Dry bed just south of the Rio Puerco.
North of Abiquiu, New Mexico.
Apache country. 

The bumpy little dirt road beside this creek bed is one of my favorite explorations. As you leave the highway and wind down the hillside beside this dry gulch, the road hugs a one-story rock cliff on the right. Chamisa, junipers and the odd chollo grow thick along the creek bed. The road, clearly defined by cliff and dried vegetation, is just wide enough for my car!

Early one Sunday morning along this road, I paused to watch a large red-tailed hawk hunting on the mesa. In that instant, a cougar leaped off the rock cliff into the road bed just in front of my car. She paused just long enough to make eye contact with me (a sign of no fear!) and gracefully loped through the grasses and up the creek bed.

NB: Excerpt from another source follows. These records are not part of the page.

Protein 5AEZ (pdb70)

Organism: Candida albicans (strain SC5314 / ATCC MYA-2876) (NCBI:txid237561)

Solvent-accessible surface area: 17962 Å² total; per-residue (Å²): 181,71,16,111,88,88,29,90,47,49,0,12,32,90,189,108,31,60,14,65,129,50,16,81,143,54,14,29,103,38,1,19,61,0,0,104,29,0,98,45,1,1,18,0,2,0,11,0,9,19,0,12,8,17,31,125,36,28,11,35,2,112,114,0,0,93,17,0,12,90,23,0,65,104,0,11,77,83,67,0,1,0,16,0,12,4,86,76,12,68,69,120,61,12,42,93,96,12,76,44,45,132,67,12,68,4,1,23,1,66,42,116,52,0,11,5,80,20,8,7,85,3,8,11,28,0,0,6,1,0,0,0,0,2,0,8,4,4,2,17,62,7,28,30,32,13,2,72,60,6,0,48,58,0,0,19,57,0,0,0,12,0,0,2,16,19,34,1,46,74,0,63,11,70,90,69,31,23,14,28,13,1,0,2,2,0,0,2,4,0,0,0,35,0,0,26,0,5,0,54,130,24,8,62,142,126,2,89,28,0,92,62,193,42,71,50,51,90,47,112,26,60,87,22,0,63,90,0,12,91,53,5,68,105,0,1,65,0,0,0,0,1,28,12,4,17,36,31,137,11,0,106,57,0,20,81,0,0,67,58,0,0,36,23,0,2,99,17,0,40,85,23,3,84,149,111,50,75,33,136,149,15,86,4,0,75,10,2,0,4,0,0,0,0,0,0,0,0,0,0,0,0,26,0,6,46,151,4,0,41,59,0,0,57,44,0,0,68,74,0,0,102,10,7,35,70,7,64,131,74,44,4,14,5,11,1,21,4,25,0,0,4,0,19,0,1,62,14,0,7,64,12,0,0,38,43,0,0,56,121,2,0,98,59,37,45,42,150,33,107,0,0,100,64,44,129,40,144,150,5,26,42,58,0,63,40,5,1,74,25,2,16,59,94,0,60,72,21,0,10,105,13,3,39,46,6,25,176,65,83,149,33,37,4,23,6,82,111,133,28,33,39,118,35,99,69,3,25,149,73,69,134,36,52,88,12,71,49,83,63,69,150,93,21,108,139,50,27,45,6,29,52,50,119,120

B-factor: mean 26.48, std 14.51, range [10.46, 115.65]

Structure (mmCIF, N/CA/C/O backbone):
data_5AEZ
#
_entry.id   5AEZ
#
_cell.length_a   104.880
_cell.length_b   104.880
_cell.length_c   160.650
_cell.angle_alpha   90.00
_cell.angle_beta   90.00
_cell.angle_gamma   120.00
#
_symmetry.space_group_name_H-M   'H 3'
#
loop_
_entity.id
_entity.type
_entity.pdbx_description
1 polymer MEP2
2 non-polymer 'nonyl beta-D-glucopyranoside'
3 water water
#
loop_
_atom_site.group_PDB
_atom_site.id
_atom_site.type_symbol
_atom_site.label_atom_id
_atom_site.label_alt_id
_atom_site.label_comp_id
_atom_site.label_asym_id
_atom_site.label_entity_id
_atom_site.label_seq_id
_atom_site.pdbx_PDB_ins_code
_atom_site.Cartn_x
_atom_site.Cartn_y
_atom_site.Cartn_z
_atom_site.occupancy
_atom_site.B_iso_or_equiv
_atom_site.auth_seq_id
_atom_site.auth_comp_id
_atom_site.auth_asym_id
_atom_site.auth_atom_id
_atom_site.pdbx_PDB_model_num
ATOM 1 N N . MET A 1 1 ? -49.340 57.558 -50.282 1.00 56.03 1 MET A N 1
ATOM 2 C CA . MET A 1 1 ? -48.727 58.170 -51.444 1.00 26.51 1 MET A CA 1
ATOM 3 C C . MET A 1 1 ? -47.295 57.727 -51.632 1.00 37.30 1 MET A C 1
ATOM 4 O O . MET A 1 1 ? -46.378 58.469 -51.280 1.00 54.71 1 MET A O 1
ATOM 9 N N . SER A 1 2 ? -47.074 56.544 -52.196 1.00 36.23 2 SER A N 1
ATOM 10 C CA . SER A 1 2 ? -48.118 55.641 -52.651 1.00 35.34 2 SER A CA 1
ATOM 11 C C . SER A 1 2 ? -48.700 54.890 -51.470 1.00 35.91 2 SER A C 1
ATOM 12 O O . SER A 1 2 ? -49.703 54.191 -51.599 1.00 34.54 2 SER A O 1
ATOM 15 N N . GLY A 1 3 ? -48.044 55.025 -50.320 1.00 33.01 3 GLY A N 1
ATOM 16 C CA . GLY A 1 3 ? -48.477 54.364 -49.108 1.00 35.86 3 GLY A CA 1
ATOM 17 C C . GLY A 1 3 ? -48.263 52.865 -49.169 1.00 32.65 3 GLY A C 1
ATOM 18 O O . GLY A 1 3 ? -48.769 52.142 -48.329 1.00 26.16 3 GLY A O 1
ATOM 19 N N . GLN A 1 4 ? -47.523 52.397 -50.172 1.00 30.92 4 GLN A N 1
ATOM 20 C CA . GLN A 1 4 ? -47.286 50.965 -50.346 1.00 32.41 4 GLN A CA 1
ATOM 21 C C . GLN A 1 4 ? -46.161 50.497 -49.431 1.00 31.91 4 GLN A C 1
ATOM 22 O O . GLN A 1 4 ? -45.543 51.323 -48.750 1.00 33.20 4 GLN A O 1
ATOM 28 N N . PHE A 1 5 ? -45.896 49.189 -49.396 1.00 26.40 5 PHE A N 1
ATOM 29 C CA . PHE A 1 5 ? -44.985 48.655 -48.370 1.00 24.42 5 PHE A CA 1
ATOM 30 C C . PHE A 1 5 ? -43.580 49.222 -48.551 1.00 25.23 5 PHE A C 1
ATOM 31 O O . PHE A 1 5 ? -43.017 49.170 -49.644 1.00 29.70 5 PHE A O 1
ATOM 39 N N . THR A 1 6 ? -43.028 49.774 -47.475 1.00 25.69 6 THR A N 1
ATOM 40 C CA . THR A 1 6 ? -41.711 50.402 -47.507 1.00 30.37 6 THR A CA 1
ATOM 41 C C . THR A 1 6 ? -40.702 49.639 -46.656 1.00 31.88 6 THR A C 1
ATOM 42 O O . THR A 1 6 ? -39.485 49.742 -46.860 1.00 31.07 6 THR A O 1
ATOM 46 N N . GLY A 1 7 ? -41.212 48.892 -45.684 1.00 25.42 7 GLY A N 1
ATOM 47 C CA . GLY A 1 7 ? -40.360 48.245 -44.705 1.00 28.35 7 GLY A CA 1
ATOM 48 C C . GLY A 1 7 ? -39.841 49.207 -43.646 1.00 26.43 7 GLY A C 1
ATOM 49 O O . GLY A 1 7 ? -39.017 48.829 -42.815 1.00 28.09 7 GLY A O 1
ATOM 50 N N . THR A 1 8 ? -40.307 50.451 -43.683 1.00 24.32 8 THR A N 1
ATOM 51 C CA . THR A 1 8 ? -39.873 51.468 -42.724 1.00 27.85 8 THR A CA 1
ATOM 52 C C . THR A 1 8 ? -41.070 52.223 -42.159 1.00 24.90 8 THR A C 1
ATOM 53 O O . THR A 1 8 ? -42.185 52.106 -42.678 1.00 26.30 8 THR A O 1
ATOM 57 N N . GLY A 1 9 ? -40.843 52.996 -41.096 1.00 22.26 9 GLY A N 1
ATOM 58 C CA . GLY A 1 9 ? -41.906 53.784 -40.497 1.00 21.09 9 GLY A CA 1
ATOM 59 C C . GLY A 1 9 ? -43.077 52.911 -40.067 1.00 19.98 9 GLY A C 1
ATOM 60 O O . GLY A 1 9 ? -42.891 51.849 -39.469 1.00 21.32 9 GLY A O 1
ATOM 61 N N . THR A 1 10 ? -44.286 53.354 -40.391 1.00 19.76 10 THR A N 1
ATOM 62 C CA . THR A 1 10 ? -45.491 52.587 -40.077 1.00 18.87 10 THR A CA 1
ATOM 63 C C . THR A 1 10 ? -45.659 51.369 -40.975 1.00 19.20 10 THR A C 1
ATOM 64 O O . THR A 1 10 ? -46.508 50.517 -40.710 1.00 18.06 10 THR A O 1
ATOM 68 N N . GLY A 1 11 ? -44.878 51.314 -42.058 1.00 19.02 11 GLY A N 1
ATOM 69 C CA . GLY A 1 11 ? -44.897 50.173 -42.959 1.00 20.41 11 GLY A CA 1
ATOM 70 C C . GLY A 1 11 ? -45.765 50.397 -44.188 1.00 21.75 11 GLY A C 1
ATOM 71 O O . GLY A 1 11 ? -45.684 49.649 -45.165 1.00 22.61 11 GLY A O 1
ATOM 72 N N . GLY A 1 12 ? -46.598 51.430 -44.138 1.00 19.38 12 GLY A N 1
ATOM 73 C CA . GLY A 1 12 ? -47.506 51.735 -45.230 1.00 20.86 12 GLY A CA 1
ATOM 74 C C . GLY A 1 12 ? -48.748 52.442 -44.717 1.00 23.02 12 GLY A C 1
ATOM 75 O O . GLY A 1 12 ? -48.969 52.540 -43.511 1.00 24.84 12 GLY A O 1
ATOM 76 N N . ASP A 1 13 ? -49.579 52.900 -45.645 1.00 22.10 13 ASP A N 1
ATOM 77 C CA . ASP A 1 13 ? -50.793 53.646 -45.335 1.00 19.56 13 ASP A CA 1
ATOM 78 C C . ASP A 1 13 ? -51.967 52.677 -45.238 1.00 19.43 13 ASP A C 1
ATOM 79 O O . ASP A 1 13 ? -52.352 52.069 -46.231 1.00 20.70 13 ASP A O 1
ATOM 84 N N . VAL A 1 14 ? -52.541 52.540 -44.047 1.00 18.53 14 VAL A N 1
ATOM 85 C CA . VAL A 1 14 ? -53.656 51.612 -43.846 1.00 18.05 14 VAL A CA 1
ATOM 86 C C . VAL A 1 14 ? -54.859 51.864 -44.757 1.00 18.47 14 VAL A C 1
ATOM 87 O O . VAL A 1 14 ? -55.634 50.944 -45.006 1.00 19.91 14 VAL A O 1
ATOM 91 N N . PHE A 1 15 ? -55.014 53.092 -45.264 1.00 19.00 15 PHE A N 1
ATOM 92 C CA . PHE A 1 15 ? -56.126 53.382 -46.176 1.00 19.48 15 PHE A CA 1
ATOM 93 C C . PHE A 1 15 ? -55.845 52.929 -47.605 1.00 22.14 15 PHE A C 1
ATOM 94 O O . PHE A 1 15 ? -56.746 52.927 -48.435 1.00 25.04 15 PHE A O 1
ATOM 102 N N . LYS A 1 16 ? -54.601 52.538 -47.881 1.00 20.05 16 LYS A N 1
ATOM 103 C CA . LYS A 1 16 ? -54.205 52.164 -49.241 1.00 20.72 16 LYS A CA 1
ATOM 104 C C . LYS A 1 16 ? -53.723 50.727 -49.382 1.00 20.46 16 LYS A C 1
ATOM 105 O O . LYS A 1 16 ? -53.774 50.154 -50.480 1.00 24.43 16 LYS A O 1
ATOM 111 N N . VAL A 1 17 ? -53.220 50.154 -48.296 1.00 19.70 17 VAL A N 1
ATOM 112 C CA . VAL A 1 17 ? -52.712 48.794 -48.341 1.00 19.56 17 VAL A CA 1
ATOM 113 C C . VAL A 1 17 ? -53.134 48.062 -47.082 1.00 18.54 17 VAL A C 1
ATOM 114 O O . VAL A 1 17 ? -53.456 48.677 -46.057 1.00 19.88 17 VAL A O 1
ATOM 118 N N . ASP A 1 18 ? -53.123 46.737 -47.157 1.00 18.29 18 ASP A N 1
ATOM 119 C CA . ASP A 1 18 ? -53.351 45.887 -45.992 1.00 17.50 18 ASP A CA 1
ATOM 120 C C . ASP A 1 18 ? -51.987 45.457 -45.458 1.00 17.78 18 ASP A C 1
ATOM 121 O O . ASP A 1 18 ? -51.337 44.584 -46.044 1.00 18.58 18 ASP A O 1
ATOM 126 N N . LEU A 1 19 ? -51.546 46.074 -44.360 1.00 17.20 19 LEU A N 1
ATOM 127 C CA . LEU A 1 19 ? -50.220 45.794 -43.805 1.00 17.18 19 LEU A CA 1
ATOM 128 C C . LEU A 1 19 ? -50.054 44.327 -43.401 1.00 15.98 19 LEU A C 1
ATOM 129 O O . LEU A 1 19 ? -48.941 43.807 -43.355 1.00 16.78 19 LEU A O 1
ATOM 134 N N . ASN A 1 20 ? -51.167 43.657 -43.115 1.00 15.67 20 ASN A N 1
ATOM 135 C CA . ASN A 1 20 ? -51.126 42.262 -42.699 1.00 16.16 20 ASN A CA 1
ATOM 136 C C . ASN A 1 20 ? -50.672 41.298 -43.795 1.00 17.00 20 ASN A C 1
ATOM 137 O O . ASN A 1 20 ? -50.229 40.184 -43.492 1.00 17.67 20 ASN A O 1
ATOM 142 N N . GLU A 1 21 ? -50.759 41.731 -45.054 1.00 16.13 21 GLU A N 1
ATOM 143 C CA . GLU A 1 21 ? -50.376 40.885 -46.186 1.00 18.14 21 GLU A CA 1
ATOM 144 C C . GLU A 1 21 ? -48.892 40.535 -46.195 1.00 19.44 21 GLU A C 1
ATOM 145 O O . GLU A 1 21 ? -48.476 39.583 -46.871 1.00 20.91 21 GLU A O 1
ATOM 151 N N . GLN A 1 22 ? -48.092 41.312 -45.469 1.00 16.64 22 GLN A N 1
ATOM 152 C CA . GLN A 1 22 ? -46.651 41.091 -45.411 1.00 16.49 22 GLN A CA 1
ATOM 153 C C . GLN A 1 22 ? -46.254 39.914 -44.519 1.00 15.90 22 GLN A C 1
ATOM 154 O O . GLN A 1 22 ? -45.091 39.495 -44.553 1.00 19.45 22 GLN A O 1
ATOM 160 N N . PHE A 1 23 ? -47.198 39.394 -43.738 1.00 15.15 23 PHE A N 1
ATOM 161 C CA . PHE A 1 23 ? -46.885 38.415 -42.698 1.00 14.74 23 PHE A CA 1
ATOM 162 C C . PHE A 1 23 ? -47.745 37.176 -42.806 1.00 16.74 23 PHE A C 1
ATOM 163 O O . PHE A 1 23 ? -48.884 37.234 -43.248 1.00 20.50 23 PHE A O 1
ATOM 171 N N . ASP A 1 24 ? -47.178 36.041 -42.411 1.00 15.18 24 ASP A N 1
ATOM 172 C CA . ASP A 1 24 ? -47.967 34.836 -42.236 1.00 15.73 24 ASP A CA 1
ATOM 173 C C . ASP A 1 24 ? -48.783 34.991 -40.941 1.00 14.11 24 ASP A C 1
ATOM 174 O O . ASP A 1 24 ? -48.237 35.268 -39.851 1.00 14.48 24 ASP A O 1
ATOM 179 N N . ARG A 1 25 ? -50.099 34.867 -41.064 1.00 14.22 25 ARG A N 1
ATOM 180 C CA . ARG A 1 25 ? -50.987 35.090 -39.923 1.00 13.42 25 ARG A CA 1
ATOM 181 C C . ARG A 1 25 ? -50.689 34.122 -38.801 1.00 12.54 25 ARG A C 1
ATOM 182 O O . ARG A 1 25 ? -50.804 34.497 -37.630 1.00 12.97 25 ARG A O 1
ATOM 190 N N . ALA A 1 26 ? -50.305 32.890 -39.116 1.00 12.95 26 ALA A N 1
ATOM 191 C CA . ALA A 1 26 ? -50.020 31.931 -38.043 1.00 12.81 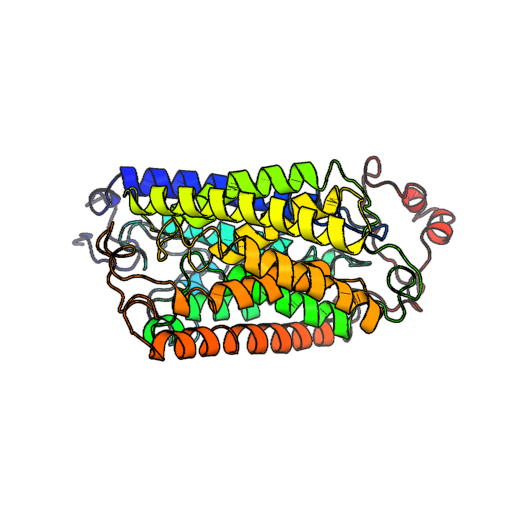26 ALA A CA 1
ATOM 192 C C . ALA A 1 26 ? -48.751 32.314 -37.279 1.00 13.60 26 ALA A C 1
ATOM 193 O O . ALA A 1 26 ? -48.681 32.122 -36.065 1.00 12.31 26 ALA A O 1
ATOM 195 N N . ASP A 1 27 ? -47.744 32.853 -37.969 1.00 12.65 27 ASP A N 1
ATOM 196 C CA . ASP A 1 27 ? -46.564 33.381 -37.268 1.00 13.07 27 ASP A CA 1
ATOM 197 C C . ASP A 1 27 ? -47.022 34.430 -36.258 1.00 13.15 27 ASP A C 1
ATOM 198 O O . ASP A 1 27 ? -46.589 34.429 -35.090 1.00 12.88 27 ASP A O 1
ATOM 203 N N . MET A 1 28 ? -47.903 35.333 -36.676 1.00 12.64 28 MET A N 1
ATOM 204 C CA . MET A 1 28 ? -48.372 36.379 -35.765 1.00 12.93 28 MET A CA 1
ATOM 205 C C . MET A 1 28 ? -49.133 35.809 -34.578 1.00 11.64 28 MET A C 1
ATOM 206 O O . MET A 1 28 ? -48.914 36.252 -33.442 1.00 11.90 28 MET A O 1
ATOM 211 N N . VAL A 1 29 ? -49.999 34.824 -34.813 1.00 11.65 29 VAL A N 1
ATOM 212 C CA . VAL A 1 29 ? -50.783 34.264 -33.709 1.00 11.79 29 VAL A CA 1
ATOM 213 C C . VAL A 1 29 ? -49.880 33.605 -32.682 1.00 11.72 29 VAL A C 1
ATOM 214 O O . VAL A 1 29 ? -50.083 33.780 -31.469 1.00 11.86 29 VAL A O 1
ATOM 218 N N . TRP A 1 30 ? -48.866 32.865 -33.111 1.00 11.18 30 TRP A N 1
ATOM 219 C CA . TRP A 1 30 ? -47.965 32.241 -32.153 1.00 11.32 30 TRP A CA 1
ATOM 220 C C . TRP A 1 30 ? -47.220 33.285 -31.346 1.00 11.02 30 TRP A C 1
ATOM 221 O O . TRP A 1 30 ? -47.115 33.144 -30.126 1.00 11.71 30 TRP A O 1
ATOM 232 N N . ILE A 1 31 ? -46.746 34.359 -31.968 1.00 11.31 31 ILE A N 1
ATOM 233 C CA . ILE A 1 31 ? -45.988 35.355 -31.204 1.00 11.96 31 ILE A CA 1
ATOM 234 C C . ILE A 1 31 ? -46.911 36.164 -30.283 1.00 11.61 31 ILE A C 1
ATOM 235 O O . ILE A 1 31 ? -46.508 36.531 -29.167 1.00 11.83 31 ILE A O 1
ATOM 240 N N . GLY A 1 32 ? -48.166 36.381 -30.678 1.00 11.36 32 GLY A N 1
ATOM 241 C CA . GLY A 1 32 ? -49.125 37.013 -29.773 1.00 10.86 32 GLY A CA 1
ATOM 242 C C . GLY A 1 32 ? -49.376 36.130 -28.559 1.00 11.89 32 GLY A C 1
ATOM 243 O O . GLY A 1 32 ? -49.333 36.601 -27.402 1.00 11.46 32 GLY A O 1
ATOM 244 N N . THR A 1 33 ? -49.614 34.845 -28.792 1.00 11.41 33 THR A N 1
ATOM 245 C CA . THR A 1 33 ? -49.832 33.880 -27.705 1.00 11.48 33 THR A CA 1
ATOM 246 C C . THR A 1 33 ? -48.598 33.809 -26.812 1.00 10.77 33 THR A C 1
ATOM 247 O O . THR A 1 33 ? -48.712 33.845 -25.566 1.00 11.44 33 THR A O 1
ATOM 251 N N . ALA A 1 34 ? -47.410 33.740 -27.413 1.00 11.58 34 ALA A N 1
ATOM 252 C CA . ALA A 1 34 ? -46.176 33.654 -26.639 1.00 10.50 34 ALA A CA 1
ATOM 253 C C . ALA A 1 34 ? -45.984 34.896 -25.780 1.00 12.15 34 ALA A C 1
ATOM 254 O O . ALA A 1 34 ? -45.408 34.798 -24.694 1.00 11.62 34 ALA A O 1
ATOM 256 N N . SER A 1 35 ? -46.446 36.054 -26.243 1.00 11.89 35 SER A N 1
ATOM 257 C CA . SER A 1 35 ? -46.360 37.285 -25.452 1.00 12.22 35 SER A CA 1
ATOM 258 C C . SER A 1 35 ? -47.185 37.167 -24.176 1.00 11.07 35 SER A C 1
ATOM 259 O O . SER A 1 35 ? -46.756 37.590 -23.091 1.00 11.32 35 SER A O 1
ATOM 262 N N . VAL A 1 36 ? -48.385 36.614 -24.294 1.00 10.57 36 VAL A N 1
ATOM 263 C CA . VAL A 1 36 ? -49.256 36.407 -23.136 1.00 11.83 36 VAL A CA 1
ATOM 264 C C . VAL A 1 36 ? -48.608 35.435 -22.153 1.00 11.36 36 VAL A C 1
ATOM 265 O O . VAL A 1 36 ? -48.613 35.678 -20.925 1.00 12.16 36 VAL A O 1
ATOM 269 N N . LEU A 1 37 ? -47.996 34.370 -22.659 1.00 11.30 37 LEU A N 1
ATOM 270 C CA . LEU A 1 37 ? -47.289 33.407 -21.811 1.00 10.67 37 LEU A CA 1
ATOM 271 C C . LEU A 1 37 ? -46.113 34.059 -21.076 1.00 11.74 37 LEU A C 1
ATOM 272 O O . LEU A 1 37 ? -45.905 33.798 -19.878 1.00 11.86 37 LEU A O 1
ATOM 277 N N . VAL A 1 38 ? -45.332 34.904 -21.745 1.00 11.04 38 VAL A N 1
ATOM 278 C CA . VAL A 1 38 ? -44.203 35.524 -21.060 1.00 11.90 38 VAL A CA 1
ATOM 279 C C . VAL A 1 38 ? -44.733 36.463 -19.971 1.00 11.95 38 VAL A C 1
ATOM 280 O O . VAL A 1 38 ? -44.114 36.566 -18.896 1.00 12.33 38 VAL A O 1
ATOM 284 N N . TRP A 1 39 ? -45.868 37.121 -20.197 1.00 12.11 39 TRP A N 1
ATOM 285 C CA . TRP A 1 39 ? -46.393 38.035 -19.177 1.00 11.41 39 TRP A CA 1
ATOM 286 C C . TRP A 1 39 ? -46.558 37.314 -17.827 1.00 11.99 39 TRP A C 1
ATOM 287 O O . TRP A 1 39 ? -46.205 37.873 -16.759 1.00 12.01 39 TRP A O 1
ATOM 298 N N . ILE A 1 40 ? -47.078 36.084 -17.827 1.00 11.05 40 ILE A N 1
ATOM 299 C CA . ILE A 1 40 ? -47.336 35.416 -16.538 1.00 11.89 40 ILE A CA 1
ATOM 300 C C . ILE A 1 40 ? -46.034 34.976 -15.850 1.00 12.95 40 ILE A C 1
ATOM 301 O O . ILE A 1 40 ? -46.039 34.672 -14.653 1.00 12.79 40 ILE A O 1
ATOM 306 N N . MET A 1 41 ? -44.915 34.990 -16.567 1.00 11.82 41 MET A N 1
ATOM 307 C CA . MET A 1 41 ? -43.628 34.771 -15.913 1.00 12.18 41 MET A CA 1
ATOM 308 C C . MET A 1 41 ? -43.298 35.901 -14.956 1.00 12.08 41 MET A C 1
ATOM 309 O O . MET A 1 41 ? -42.494 35.705 -14.037 1.00 12.90 41 MET A O 1
ATOM 314 N N . ILE A 1 42 ? -43.889 37.080 -15.149 1.00 12.39 42 ILE A N 1
ATOM 315 C CA . ILE A 1 42 ? -43.586 38.207 -14.248 1.00 12.62 42 ILE A CA 1
ATOM 316 C C . ILE A 1 42 ? -43.997 37.876 -12.794 1.00 13.29 42 ILE A C 1
ATOM 317 O O . ILE A 1 42 ? -43.143 37.895 -11.888 1.00 13.54 42 ILE A O 1
ATOM 322 N N . PRO A 1 43 ? -45.282 37.540 -12.558 1.00 11.96 43 PRO A N 1
ATOM 323 C CA . PRO A 1 43 ? -45.584 37.105 -11.187 1.00 12.93 43 PRO A CA 1
ATOM 324 C C . PRO A 1 43 ? -44.915 35.790 -10.819 1.00 14.89 43 PRO A C 1
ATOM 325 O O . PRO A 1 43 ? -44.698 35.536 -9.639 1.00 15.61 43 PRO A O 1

That small instance of being so close to her, having her acknowledge my existence on the planet, and watching her disappear into the landscape again — that tiny instance of time is the most vivid and wonderful memory! Every time I return to Northern New Mexico, I head for this little road and pause at the spot of our encounter, calling, “Here, kitty kitty!” Waiting. Watching. Hoping. Waiting some more.

Always I see her foot prints in the soft sand of the dry creek. About six-inches across the span. The same shape as my own cats’ prints on the windshield of my car.  Big kitty.